--- Description of the task ---
Would you work out how many lines below include the word "binding"? Only that number is wanted.

═══

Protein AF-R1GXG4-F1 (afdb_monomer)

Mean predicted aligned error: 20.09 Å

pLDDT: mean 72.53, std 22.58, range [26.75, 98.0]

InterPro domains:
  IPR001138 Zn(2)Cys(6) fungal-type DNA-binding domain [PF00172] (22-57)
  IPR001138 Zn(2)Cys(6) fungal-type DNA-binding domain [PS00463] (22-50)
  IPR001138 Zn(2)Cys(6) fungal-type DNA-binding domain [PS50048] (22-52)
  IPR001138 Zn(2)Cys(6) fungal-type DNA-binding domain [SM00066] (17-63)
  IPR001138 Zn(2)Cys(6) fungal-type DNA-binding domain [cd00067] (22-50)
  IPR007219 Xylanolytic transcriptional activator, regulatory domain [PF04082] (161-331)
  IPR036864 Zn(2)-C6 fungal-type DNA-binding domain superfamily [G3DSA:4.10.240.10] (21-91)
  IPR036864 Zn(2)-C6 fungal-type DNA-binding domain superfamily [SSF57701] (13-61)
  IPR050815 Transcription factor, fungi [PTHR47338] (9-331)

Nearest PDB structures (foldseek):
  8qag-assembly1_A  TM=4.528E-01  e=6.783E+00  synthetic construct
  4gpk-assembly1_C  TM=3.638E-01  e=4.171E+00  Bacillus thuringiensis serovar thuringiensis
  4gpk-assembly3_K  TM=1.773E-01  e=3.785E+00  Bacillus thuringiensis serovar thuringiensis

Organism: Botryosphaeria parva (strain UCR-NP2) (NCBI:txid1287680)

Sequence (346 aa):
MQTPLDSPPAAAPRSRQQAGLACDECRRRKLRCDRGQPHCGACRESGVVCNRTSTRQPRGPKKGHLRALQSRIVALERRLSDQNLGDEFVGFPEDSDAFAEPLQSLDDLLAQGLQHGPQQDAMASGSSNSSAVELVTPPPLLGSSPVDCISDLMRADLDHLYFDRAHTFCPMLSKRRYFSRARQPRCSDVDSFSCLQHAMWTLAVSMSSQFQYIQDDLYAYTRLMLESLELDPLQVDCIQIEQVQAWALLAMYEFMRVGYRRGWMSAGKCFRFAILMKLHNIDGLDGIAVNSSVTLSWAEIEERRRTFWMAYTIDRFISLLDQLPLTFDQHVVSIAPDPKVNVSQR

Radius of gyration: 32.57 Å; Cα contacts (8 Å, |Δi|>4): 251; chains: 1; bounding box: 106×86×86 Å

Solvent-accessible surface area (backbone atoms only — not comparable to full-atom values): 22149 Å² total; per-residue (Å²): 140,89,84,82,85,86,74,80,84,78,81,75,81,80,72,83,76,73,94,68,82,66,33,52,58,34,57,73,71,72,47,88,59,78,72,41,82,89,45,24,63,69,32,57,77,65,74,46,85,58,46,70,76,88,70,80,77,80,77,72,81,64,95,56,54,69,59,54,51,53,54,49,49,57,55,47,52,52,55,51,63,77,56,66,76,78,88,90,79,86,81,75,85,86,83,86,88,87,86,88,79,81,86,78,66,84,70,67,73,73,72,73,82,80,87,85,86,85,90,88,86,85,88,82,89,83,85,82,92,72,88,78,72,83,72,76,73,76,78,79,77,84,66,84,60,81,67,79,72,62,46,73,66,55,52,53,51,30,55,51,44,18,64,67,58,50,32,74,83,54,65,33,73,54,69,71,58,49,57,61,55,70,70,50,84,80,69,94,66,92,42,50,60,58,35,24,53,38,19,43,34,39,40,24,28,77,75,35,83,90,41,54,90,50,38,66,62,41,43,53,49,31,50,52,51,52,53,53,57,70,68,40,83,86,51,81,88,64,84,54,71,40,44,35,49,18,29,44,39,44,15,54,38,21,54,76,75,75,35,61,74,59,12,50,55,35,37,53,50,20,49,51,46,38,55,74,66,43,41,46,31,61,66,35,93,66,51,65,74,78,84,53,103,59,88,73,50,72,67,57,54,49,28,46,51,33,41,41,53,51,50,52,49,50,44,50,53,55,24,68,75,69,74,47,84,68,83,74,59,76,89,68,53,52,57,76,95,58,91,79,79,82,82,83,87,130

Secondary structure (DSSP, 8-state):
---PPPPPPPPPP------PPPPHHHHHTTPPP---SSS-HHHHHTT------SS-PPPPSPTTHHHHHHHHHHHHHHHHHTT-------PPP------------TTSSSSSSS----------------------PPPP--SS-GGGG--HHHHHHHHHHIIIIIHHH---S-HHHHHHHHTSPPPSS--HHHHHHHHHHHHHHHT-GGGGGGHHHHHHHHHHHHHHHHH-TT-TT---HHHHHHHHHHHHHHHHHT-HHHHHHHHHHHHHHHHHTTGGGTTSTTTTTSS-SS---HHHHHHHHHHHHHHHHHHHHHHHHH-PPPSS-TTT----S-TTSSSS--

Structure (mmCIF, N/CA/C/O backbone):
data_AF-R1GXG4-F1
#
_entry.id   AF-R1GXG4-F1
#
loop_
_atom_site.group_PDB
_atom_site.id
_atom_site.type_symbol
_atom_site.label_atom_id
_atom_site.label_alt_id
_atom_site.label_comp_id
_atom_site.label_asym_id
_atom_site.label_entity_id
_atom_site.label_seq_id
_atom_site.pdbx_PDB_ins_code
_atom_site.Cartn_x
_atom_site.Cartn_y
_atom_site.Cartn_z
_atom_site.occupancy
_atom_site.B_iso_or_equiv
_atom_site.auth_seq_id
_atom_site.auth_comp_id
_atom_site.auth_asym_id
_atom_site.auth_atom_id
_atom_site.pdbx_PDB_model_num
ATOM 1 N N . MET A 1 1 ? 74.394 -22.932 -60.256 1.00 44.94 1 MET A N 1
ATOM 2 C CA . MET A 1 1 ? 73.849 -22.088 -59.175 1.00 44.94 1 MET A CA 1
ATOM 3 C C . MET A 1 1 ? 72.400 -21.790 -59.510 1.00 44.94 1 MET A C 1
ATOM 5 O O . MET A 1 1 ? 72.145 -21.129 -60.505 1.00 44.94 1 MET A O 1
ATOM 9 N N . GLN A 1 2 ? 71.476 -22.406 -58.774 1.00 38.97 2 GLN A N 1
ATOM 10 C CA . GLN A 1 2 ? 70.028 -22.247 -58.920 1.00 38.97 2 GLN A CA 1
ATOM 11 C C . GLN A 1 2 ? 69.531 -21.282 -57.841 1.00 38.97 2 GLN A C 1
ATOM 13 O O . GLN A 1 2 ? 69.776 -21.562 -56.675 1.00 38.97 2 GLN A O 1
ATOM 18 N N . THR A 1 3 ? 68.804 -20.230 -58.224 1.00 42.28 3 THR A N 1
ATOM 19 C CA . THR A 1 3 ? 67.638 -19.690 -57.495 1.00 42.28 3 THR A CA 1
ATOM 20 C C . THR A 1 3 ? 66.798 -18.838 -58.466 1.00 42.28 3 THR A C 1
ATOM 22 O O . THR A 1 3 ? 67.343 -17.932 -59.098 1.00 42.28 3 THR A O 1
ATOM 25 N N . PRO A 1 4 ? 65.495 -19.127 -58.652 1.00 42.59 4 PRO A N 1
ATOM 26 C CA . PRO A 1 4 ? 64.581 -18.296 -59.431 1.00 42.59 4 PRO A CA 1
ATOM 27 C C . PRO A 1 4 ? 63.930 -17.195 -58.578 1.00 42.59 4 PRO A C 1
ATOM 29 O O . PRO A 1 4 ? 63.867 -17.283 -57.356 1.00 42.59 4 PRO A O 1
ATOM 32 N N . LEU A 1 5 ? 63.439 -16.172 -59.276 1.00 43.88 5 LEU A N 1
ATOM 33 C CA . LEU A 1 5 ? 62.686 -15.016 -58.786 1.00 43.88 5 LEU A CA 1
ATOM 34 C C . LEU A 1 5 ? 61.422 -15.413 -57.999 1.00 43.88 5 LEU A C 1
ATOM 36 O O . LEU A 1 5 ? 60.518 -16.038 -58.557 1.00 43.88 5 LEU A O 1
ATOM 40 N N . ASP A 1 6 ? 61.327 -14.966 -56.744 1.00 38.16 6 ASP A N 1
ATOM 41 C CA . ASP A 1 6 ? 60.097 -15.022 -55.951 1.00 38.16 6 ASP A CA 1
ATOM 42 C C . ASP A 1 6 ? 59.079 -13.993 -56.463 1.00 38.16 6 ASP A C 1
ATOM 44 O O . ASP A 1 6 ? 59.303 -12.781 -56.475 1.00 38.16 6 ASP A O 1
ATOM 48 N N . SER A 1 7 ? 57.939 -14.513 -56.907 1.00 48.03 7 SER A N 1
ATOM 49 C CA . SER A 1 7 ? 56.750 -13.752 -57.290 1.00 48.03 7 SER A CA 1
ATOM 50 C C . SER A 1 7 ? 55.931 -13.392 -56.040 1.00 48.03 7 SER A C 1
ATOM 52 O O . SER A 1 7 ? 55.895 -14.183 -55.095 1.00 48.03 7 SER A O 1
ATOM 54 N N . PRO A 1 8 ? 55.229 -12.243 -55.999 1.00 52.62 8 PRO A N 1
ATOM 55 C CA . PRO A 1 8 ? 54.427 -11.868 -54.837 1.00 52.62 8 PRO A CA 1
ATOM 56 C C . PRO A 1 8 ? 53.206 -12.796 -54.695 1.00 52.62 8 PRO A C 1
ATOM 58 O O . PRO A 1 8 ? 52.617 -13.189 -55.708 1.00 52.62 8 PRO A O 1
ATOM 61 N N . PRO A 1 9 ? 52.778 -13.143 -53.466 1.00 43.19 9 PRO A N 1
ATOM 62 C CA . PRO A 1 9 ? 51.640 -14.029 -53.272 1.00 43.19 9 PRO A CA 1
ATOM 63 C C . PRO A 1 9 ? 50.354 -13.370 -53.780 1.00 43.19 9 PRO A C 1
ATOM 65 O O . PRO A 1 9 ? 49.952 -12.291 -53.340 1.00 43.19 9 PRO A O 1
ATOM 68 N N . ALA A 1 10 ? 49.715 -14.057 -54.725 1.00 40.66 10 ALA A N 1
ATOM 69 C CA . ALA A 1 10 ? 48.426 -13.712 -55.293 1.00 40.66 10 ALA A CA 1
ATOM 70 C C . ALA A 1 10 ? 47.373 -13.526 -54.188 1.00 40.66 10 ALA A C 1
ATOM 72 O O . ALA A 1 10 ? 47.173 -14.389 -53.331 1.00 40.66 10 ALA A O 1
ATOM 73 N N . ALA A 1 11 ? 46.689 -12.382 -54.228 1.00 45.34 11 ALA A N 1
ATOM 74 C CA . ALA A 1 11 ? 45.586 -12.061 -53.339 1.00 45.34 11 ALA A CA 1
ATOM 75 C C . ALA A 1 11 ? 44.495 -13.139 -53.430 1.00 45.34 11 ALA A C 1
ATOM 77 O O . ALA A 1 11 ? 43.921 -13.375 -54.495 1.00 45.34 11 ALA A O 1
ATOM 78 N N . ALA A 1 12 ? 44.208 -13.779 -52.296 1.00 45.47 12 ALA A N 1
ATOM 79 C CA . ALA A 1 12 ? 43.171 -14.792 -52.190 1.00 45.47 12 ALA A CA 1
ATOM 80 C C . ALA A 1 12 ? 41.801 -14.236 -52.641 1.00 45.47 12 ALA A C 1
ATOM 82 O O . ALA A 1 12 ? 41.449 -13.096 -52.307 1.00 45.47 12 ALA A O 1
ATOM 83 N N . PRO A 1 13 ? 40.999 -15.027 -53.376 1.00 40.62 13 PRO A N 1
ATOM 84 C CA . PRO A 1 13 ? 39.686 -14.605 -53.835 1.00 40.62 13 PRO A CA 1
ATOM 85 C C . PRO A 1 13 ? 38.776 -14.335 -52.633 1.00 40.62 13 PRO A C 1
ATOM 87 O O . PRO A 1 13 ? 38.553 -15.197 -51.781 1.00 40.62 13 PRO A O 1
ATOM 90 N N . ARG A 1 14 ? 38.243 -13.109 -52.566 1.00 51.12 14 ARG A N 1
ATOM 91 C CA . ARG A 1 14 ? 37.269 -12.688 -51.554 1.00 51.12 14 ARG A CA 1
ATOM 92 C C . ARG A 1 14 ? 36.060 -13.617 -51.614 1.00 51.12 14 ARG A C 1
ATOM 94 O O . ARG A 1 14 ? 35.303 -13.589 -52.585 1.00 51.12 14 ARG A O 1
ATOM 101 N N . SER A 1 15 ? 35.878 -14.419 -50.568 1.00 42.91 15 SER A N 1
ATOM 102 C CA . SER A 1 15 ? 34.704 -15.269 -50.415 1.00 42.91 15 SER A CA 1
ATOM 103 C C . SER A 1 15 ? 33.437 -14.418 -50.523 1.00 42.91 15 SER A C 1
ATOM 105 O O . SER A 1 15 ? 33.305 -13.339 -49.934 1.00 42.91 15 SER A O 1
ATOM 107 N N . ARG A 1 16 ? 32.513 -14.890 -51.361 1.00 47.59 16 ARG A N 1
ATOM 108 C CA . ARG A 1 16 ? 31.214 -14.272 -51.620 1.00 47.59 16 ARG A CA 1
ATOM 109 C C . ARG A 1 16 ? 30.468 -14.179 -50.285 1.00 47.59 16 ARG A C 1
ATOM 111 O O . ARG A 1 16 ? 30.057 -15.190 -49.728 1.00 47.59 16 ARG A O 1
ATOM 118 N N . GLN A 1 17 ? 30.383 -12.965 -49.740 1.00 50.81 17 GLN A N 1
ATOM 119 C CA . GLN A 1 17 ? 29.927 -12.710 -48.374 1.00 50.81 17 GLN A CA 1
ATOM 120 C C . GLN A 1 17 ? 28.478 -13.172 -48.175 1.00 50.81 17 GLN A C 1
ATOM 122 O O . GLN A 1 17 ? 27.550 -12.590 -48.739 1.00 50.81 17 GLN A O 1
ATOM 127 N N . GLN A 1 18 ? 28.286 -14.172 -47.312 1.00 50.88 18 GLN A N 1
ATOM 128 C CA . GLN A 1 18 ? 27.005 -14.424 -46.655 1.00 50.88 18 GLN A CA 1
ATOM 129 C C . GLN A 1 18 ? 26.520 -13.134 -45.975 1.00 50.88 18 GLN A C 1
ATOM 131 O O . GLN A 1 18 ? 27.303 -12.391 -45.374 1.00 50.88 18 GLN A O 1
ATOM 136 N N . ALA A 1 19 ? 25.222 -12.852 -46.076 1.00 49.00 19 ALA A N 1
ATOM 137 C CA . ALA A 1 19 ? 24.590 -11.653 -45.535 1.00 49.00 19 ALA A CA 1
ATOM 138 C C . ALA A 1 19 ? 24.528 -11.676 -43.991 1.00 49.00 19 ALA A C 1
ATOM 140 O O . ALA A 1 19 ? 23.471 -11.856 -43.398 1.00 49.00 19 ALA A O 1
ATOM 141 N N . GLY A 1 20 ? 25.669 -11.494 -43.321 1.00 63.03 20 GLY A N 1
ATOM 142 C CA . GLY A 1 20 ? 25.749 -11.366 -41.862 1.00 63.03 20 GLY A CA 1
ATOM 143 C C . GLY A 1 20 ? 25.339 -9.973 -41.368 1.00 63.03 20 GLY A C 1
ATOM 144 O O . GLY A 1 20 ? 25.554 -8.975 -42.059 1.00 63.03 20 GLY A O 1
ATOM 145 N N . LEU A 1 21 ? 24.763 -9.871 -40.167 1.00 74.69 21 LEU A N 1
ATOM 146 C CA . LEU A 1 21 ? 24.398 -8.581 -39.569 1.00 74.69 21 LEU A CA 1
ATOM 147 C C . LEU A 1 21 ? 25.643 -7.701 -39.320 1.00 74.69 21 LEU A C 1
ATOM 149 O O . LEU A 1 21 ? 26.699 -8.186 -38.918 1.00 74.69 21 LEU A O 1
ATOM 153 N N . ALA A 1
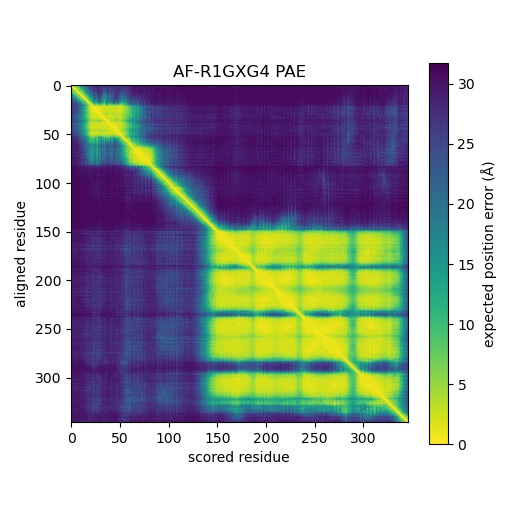 22 ? 25.512 -6.390 -39.544 1.00 85.25 22 ALA A N 1
ATOM 154 C CA . ALA A 1 22 ? 26.508 -5.402 -39.119 1.00 85.25 22 ALA A CA 1
ATOM 155 C C . ALA A 1 22 ? 26.616 -5.366 -37.582 1.00 85.25 22 ALA A C 1
ATOM 157 O O . ALA A 1 22 ? 25.598 -5.563 -36.907 1.00 85.25 22 ALA A O 1
ATOM 158 N N . CYS A 1 23 ? 27.815 -5.081 -37.055 1.00 87.38 23 CYS A N 1
ATOM 159 C CA . CYS A 1 23 ? 28.046 -4.896 -35.618 1.00 87.38 23 CYS A CA 1
ATOM 160 C C . CYS A 1 23 ? 27.237 -3.720 -35.054 1.00 87.38 23 CYS A C 1
ATOM 162 O O . CYS A 1 23 ? 26.769 -2.851 -35.801 1.00 87.38 23 CYS A O 1
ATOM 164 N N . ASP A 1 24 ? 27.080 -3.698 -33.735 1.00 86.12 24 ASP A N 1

═══

--- Completed exercise ---
7